DATA SHOWN »
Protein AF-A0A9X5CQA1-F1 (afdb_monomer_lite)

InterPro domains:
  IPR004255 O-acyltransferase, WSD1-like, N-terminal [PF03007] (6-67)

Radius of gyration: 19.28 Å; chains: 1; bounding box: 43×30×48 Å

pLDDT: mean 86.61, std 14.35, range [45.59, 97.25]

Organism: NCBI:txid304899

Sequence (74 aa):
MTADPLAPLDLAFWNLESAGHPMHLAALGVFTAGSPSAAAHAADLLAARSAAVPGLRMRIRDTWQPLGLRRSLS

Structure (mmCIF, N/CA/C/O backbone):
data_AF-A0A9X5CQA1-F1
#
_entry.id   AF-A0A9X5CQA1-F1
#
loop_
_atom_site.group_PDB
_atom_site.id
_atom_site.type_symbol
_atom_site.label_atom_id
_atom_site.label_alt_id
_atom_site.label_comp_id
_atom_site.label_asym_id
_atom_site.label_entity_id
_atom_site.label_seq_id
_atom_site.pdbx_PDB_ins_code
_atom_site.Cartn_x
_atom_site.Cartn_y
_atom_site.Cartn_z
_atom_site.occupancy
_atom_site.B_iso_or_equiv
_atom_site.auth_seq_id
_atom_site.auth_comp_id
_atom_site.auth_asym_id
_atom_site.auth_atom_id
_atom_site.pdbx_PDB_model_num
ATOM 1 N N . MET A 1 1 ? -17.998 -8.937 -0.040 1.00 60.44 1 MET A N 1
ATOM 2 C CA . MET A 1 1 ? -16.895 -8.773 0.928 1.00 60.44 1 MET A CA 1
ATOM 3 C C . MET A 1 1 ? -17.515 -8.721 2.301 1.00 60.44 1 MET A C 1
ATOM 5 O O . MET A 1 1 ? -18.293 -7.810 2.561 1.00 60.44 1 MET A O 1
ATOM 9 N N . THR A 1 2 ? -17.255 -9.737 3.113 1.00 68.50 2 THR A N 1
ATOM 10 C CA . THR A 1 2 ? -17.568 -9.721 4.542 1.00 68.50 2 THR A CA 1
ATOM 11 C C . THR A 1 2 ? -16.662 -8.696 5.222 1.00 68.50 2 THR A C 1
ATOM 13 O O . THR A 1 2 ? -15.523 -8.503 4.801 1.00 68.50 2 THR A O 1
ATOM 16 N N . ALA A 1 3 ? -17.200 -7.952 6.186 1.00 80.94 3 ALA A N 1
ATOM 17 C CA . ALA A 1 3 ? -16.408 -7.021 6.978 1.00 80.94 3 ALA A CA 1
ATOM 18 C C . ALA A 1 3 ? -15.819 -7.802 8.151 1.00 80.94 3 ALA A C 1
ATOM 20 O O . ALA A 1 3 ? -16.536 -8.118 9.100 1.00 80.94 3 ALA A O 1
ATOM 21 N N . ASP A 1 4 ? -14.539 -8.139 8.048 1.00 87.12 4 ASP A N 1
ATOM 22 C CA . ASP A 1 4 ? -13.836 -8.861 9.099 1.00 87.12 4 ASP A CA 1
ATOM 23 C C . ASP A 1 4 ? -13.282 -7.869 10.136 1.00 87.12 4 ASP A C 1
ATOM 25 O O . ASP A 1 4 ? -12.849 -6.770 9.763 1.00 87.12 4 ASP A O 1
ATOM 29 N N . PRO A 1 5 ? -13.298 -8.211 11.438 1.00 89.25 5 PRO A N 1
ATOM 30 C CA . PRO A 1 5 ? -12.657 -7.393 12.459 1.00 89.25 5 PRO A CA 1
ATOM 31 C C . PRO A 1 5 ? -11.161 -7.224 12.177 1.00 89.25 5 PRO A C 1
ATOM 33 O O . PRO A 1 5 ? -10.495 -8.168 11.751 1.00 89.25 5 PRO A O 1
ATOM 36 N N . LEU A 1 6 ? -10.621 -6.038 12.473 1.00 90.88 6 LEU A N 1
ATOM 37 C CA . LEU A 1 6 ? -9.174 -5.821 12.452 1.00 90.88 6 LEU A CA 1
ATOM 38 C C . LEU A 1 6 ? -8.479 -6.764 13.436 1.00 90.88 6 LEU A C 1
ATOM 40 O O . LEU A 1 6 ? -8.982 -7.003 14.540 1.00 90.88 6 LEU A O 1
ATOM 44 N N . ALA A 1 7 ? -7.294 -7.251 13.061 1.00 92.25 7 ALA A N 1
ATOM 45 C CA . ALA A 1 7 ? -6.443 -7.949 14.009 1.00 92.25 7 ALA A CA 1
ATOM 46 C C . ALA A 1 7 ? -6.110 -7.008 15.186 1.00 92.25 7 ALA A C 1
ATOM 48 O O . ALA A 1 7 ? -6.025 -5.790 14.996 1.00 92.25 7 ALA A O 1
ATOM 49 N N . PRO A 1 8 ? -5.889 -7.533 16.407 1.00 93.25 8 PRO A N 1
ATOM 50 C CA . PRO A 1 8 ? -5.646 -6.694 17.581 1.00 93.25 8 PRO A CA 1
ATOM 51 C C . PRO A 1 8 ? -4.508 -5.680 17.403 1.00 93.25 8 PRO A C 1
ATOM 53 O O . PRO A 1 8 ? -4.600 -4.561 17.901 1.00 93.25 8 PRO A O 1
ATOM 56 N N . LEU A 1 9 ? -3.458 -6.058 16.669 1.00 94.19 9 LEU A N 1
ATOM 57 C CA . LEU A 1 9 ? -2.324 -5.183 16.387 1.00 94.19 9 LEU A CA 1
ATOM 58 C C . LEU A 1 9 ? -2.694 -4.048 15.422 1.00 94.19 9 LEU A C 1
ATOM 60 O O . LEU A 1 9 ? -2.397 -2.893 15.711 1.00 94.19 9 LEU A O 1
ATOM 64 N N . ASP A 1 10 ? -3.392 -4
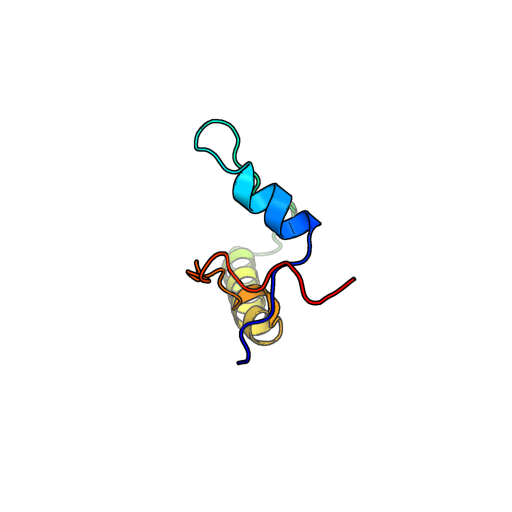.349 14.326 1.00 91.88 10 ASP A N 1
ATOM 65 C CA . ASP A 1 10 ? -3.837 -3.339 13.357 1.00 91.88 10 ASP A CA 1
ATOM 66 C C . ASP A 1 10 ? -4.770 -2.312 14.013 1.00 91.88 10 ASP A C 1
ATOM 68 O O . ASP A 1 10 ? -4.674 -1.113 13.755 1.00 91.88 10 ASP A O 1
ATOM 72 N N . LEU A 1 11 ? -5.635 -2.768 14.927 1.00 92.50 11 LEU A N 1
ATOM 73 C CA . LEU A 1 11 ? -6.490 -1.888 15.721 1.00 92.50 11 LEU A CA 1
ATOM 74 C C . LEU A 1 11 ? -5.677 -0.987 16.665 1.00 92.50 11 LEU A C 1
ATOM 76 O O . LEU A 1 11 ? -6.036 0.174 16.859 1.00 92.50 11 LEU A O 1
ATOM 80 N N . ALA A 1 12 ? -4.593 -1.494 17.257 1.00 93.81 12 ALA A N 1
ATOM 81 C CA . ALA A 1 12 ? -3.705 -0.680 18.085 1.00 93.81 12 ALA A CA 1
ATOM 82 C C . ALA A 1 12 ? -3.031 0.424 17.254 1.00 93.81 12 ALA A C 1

...

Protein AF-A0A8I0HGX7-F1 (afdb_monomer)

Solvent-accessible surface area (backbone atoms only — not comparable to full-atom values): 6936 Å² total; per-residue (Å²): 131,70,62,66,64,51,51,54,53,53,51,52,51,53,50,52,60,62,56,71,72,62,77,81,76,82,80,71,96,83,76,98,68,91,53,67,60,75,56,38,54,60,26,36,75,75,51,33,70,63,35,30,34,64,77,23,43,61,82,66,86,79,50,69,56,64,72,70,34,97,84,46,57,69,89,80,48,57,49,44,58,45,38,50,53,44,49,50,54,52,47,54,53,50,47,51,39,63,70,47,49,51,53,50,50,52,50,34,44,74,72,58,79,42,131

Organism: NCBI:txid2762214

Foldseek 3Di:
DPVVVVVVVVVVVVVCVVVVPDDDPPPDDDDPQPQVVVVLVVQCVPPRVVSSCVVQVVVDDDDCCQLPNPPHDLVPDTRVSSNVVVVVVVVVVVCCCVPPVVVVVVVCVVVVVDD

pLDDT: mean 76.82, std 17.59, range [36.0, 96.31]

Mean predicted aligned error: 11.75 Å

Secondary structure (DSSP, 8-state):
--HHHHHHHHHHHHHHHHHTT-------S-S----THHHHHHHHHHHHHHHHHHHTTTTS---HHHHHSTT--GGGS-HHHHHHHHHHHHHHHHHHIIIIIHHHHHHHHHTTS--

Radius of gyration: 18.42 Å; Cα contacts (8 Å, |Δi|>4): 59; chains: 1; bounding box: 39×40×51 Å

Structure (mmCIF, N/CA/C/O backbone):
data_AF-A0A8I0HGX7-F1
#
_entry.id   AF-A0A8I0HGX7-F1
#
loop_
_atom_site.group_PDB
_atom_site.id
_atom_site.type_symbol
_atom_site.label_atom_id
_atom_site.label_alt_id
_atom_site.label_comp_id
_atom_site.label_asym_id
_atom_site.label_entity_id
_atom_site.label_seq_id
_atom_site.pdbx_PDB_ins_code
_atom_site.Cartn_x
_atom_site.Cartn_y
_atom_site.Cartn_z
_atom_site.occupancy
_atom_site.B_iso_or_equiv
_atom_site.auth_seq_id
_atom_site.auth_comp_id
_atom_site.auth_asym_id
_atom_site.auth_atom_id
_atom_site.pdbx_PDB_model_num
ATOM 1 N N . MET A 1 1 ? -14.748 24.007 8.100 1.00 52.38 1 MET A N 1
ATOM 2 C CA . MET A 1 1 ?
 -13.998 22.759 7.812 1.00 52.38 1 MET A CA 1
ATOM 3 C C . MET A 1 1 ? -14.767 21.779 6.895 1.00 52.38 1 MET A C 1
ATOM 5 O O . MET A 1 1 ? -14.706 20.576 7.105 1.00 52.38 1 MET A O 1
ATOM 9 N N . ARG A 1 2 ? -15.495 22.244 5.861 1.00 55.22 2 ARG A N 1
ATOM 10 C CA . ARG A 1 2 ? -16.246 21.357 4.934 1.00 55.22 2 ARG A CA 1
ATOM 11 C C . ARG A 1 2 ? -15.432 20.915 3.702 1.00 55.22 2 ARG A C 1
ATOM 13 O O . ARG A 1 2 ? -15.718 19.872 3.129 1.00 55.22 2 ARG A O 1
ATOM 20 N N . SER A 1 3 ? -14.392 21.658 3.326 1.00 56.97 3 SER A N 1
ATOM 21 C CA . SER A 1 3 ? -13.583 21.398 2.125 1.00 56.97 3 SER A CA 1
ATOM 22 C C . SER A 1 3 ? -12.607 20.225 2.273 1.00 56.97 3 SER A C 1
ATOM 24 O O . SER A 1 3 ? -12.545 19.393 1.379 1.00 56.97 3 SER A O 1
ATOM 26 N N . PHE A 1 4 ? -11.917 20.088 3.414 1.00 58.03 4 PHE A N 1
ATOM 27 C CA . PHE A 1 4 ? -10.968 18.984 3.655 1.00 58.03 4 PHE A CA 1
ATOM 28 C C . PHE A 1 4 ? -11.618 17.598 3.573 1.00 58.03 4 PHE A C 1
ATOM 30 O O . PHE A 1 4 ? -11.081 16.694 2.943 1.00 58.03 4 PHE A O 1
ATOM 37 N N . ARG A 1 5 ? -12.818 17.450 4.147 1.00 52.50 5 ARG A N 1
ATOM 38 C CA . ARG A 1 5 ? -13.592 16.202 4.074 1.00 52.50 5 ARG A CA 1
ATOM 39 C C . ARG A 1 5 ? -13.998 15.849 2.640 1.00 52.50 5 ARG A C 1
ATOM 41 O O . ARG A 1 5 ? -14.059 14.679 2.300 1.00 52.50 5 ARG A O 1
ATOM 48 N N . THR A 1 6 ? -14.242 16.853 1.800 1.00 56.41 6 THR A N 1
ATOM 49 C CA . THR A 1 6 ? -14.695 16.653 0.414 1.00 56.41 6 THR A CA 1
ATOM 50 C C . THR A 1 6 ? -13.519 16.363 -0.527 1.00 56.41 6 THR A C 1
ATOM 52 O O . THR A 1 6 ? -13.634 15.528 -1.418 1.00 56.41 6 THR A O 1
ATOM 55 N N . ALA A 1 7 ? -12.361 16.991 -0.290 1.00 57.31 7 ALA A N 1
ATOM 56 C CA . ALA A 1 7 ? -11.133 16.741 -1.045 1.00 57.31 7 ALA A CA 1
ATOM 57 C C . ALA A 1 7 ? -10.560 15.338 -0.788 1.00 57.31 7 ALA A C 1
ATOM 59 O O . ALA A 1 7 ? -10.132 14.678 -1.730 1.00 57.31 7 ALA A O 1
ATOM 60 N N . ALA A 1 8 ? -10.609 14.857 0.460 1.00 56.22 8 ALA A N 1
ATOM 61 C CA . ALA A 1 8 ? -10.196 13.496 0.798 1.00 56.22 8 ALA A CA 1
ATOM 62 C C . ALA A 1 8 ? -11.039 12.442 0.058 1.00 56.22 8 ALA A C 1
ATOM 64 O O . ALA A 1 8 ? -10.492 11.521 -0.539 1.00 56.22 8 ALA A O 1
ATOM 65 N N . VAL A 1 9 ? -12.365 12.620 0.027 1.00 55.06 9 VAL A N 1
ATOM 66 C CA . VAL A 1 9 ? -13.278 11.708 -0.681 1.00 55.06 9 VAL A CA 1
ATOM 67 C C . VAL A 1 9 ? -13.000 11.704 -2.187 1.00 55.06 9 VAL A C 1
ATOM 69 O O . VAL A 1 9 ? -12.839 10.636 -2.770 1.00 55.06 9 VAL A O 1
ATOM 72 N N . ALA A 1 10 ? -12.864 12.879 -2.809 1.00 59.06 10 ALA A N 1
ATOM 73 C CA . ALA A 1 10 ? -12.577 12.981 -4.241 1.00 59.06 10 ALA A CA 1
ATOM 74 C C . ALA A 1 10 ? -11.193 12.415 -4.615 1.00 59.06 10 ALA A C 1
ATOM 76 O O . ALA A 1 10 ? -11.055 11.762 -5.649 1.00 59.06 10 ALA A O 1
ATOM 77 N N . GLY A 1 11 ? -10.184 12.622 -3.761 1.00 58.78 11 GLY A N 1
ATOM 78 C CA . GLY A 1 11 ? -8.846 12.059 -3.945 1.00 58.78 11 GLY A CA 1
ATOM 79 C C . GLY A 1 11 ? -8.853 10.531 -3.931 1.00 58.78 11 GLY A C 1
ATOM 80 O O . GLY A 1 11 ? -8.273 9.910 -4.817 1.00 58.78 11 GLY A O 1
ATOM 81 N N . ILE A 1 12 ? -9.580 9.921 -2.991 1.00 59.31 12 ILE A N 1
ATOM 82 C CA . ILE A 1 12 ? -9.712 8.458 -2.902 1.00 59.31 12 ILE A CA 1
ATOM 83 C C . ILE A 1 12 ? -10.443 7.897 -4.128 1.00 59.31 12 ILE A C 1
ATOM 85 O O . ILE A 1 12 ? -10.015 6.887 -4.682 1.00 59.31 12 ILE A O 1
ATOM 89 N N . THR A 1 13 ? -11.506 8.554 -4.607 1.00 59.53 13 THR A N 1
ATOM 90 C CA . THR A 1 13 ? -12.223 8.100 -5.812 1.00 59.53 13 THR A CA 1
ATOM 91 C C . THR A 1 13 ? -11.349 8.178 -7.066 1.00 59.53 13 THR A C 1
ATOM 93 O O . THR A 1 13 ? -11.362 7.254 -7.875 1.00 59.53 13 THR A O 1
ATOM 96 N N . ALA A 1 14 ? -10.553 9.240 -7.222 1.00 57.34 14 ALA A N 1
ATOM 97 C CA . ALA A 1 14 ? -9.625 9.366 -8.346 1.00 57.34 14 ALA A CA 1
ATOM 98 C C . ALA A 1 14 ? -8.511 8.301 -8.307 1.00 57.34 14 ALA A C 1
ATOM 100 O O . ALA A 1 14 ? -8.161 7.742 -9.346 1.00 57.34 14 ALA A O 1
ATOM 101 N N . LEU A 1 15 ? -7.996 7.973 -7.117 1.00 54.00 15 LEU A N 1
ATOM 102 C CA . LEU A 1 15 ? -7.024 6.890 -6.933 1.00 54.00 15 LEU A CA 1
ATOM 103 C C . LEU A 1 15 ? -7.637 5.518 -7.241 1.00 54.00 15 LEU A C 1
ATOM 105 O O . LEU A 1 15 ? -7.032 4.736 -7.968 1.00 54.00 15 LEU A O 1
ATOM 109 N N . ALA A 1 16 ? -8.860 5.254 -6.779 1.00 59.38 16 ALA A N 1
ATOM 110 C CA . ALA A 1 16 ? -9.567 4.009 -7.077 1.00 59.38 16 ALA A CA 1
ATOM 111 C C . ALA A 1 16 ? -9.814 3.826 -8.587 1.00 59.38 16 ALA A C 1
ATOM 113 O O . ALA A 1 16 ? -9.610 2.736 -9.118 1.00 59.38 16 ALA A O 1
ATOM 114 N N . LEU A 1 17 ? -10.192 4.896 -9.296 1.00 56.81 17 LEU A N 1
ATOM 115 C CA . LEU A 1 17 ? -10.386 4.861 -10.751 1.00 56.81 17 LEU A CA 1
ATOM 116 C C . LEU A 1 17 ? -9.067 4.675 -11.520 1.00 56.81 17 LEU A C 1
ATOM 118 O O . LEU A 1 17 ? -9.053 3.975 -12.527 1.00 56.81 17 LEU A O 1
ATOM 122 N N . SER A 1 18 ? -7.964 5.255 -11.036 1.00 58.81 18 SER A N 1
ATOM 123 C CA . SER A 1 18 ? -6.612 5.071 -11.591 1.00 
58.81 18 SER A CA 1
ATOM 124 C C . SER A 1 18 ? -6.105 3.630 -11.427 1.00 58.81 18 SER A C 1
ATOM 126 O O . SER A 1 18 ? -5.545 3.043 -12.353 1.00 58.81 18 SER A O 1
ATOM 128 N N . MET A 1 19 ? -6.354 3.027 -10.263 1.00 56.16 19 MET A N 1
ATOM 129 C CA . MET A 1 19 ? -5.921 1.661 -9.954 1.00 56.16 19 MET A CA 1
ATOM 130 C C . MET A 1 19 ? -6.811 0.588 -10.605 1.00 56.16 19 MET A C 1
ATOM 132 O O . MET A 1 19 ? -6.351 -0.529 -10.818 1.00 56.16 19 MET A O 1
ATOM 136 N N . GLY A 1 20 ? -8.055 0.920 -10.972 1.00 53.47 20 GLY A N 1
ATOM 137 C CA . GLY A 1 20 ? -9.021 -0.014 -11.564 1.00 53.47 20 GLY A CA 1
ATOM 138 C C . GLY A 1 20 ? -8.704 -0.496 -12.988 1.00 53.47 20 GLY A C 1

WHAT IS REQUIRED » Spot every line in the entries that includes the word "Organism", and copy each one out.

TASK SOLUTION »
Organism: NCBI:txid304899
Organism: NCBI:txid2762214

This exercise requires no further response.